▶ **What is being asked**
Write out again, exactly, the lines below starting at the one with "ATOM 73 C C" and ending at the one with "ATOM 93 C C".

Data entries
□ □ □

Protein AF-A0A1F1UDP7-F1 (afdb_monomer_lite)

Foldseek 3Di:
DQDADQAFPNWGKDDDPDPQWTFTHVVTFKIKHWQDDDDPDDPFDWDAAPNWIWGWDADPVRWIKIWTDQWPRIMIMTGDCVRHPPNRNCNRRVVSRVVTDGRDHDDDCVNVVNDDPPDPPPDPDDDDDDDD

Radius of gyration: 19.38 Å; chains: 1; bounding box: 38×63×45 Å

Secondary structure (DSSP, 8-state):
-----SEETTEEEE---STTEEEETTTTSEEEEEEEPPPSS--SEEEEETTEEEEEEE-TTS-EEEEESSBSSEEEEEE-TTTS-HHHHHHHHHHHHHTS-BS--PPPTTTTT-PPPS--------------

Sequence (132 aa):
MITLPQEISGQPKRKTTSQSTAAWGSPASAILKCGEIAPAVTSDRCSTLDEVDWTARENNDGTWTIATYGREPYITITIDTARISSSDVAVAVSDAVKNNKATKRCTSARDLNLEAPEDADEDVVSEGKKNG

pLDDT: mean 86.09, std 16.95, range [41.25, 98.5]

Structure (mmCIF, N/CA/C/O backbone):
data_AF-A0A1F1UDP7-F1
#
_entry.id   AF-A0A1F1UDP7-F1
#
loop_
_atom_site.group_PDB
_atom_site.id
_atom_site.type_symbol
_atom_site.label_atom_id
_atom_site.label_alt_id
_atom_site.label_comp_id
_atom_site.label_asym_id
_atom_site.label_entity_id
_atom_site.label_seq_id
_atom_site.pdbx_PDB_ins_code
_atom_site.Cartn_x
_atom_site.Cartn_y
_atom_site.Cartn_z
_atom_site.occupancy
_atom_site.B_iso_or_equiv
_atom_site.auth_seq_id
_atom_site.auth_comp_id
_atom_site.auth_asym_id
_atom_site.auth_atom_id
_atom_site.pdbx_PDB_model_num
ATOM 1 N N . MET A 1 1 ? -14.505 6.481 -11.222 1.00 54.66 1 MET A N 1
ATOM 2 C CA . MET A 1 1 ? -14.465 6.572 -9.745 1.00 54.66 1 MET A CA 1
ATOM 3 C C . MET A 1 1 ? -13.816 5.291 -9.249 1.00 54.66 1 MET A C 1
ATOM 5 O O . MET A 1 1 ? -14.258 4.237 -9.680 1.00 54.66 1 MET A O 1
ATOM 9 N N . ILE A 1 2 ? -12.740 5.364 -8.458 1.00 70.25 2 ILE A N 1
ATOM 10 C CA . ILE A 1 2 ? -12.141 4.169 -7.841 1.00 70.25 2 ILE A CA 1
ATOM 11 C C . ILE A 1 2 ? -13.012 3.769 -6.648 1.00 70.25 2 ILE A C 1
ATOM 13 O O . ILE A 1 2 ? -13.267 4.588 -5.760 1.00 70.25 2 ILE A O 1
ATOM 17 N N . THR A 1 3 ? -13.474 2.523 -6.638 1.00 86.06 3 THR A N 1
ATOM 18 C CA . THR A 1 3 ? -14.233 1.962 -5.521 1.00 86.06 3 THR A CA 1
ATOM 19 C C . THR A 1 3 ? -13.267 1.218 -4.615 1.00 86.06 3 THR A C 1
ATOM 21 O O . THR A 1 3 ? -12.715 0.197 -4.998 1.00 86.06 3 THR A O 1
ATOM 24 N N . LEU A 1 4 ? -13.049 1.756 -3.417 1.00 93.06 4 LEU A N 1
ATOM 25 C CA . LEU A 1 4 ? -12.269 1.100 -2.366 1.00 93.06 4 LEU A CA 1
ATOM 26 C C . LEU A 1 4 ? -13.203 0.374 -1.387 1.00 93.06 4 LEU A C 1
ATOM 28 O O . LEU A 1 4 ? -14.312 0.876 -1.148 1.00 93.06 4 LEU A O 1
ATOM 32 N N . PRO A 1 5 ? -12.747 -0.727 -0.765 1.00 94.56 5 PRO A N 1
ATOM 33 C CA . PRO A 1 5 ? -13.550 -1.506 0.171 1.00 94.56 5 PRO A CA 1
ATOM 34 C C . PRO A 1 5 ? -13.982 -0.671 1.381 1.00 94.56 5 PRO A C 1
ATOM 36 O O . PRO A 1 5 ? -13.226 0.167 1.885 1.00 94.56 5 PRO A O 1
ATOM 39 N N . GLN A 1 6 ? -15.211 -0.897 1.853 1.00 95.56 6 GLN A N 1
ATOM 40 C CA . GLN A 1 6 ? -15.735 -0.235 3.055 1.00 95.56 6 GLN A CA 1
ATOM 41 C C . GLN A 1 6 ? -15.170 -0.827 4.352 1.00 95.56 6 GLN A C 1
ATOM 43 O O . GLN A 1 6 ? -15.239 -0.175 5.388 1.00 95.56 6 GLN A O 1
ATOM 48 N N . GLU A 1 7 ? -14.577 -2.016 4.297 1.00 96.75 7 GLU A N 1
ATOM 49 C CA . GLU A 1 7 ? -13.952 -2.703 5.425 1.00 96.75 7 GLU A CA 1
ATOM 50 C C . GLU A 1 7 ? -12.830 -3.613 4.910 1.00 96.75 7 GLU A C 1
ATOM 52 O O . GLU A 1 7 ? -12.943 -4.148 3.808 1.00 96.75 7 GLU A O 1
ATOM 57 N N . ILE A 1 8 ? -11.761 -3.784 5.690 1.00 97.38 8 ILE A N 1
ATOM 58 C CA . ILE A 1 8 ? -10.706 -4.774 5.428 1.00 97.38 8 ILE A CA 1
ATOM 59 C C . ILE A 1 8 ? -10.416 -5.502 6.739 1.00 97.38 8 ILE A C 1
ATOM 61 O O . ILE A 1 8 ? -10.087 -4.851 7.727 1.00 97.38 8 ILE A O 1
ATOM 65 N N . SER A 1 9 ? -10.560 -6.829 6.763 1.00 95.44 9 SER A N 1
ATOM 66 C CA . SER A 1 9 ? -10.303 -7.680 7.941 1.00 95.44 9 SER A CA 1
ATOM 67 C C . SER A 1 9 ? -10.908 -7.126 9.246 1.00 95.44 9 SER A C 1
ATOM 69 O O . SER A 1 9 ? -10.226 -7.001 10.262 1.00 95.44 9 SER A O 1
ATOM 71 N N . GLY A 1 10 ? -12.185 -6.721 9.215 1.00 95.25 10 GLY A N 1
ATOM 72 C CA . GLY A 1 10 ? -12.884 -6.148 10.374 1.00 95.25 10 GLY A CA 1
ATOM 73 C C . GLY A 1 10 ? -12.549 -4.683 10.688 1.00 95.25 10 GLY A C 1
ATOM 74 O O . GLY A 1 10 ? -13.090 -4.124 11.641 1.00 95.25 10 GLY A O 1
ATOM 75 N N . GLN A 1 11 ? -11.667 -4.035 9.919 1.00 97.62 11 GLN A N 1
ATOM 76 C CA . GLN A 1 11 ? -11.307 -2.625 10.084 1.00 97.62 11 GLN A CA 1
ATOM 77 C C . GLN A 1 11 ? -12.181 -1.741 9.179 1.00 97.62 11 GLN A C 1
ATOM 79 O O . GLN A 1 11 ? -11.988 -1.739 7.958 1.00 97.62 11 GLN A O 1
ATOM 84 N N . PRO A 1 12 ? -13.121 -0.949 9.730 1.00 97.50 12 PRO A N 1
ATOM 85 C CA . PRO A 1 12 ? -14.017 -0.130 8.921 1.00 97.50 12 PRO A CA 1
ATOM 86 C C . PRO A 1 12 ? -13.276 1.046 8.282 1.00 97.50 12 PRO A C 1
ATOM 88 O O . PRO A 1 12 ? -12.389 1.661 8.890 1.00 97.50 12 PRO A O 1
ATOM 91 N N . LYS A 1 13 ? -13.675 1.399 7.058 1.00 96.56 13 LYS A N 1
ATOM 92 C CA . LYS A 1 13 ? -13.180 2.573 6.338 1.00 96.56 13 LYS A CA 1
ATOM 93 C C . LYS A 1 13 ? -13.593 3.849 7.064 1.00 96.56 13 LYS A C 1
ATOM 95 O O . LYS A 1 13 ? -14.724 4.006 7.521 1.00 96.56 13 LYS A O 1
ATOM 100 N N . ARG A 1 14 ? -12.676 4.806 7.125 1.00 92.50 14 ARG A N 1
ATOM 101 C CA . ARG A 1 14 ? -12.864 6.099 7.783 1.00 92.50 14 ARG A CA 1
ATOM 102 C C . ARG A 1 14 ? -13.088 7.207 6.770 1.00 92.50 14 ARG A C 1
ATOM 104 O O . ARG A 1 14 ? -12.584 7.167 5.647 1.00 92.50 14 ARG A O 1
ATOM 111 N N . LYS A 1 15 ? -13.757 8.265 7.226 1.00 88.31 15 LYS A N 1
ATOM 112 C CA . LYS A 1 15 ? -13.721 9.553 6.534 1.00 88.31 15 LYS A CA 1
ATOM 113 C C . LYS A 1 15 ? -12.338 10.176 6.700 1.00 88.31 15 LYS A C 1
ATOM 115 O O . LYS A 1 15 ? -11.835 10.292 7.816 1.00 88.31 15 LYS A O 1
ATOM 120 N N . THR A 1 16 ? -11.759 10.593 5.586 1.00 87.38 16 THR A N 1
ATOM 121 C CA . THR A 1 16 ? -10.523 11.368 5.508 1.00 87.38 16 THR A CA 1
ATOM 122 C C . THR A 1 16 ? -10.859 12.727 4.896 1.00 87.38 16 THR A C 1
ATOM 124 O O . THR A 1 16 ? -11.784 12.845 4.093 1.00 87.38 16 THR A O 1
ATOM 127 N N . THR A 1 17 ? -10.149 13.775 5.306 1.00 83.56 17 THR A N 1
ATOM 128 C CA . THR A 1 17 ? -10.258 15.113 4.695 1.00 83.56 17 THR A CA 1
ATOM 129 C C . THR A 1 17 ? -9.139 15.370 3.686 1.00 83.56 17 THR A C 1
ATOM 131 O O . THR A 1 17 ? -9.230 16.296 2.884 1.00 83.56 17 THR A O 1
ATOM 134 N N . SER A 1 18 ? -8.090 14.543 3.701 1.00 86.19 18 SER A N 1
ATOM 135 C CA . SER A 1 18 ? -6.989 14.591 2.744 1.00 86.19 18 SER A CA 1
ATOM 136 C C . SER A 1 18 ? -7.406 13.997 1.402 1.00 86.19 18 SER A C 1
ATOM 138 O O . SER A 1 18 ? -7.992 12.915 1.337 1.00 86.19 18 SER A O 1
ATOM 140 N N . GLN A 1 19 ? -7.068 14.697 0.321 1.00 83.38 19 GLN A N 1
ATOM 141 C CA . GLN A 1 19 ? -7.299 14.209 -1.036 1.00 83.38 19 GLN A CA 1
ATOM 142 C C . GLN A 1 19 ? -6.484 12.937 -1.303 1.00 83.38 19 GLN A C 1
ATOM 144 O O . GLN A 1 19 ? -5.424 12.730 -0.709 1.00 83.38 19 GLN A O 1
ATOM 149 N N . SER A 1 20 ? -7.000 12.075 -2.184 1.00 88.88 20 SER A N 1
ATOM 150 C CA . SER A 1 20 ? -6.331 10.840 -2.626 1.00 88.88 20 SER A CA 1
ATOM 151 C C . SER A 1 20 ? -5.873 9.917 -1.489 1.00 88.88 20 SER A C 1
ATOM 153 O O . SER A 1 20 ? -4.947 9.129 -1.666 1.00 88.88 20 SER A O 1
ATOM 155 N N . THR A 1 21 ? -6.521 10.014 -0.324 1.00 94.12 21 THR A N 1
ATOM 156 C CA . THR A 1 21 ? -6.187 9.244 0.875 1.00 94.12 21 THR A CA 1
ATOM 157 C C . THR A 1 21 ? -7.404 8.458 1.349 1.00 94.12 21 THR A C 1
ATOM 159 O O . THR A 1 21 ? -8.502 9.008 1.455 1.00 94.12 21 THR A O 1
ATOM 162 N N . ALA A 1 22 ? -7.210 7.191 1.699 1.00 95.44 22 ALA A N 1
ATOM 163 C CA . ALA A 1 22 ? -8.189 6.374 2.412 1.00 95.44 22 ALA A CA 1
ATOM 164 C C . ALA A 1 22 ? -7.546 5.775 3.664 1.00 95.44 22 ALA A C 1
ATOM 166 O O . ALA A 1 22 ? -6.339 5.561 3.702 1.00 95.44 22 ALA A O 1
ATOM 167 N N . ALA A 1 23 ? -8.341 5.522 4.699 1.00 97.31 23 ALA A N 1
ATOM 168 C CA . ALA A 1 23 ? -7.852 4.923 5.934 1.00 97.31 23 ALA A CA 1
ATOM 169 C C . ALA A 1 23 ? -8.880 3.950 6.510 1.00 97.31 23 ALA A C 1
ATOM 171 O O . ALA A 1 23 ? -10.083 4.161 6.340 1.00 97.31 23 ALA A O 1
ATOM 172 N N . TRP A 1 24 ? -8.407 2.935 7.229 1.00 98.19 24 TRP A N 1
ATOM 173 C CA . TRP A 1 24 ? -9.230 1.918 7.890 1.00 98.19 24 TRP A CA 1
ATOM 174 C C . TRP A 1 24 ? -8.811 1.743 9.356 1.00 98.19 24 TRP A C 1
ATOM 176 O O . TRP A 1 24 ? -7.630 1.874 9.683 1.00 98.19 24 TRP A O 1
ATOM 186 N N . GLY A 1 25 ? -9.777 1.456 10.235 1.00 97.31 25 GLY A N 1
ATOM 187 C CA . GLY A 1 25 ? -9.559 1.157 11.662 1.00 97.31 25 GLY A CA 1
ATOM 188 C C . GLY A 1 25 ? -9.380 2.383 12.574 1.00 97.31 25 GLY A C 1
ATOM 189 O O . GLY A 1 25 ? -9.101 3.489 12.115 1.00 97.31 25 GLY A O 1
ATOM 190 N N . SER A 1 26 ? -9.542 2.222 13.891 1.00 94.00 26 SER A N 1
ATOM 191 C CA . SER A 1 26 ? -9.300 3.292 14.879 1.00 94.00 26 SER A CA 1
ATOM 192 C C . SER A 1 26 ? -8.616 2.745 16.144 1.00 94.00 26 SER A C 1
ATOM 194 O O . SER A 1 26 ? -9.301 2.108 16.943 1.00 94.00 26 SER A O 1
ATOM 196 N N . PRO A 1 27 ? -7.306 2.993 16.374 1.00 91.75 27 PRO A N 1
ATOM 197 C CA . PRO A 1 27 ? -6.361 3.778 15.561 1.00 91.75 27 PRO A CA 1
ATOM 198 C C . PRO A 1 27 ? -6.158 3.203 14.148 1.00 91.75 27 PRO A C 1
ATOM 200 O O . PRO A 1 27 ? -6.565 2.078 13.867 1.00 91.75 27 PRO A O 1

□ □ □

▶ **Response box**
ATOM 73 C C . GLY A 1 10 ? -12.549 -4.683 10.688 1.00 95.25 10 GLY A C 1
ATOM 74 O O . GLY A 1 10 ? -13.090 -4.124 11.641 1.00 95.25 10 GLY A O 1
ATOM 75 N N . GLN A 1 11 ? -11.667 -4.035 9.919 1.00 97.62 11 GLN A N 1
ATOM 76 C CA . GLN A 1 11 ? -11.307 -2.625 10.084 1.00 97.62 11 GLN A CA 1
ATOM 77 C C . GLN A 1 11 ? -12.181 -1.741 9.179 1.00 97.62 11 GLN A C 1
ATOM 79 O O . GLN A 1 11 ? -11.988 -1.739 7.958 1.00 97.62 11 GLN A O 1
ATOM 84 N N . PRO A 1 12 ? -13.121 -0.949 9.730 1.00 97.50 12 PRO A N 1
ATOM 85 C CA . PRO A 1 12 ? -14.017 -0.130 8.921 1.00 97.50 12 PRO A CA 1
ATOM 86 C C . PRO A 1 12 ? -13.276 1.046 8.282 1.00 97.50 12 PRO A C 1
ATOM 88 O O . PRO A 1 12 ? -12.389 1.661 8.890 1.00 97.50 12 PRO A O 1
ATOM 91 N N . LYS A 1 13 ? -13.675 1.399 7.058 1.00 96.56 13 LYS A N 1
ATOM 92 C CA . LYS A 1 13 ? -13.180 2.573 6.338 1.00 96.56 13 LYS A CA 1
ATOM 93 C C . LYS A 1 13 ? -13.593 3.849 7.064 1.00 96.56 13 LYS A C 1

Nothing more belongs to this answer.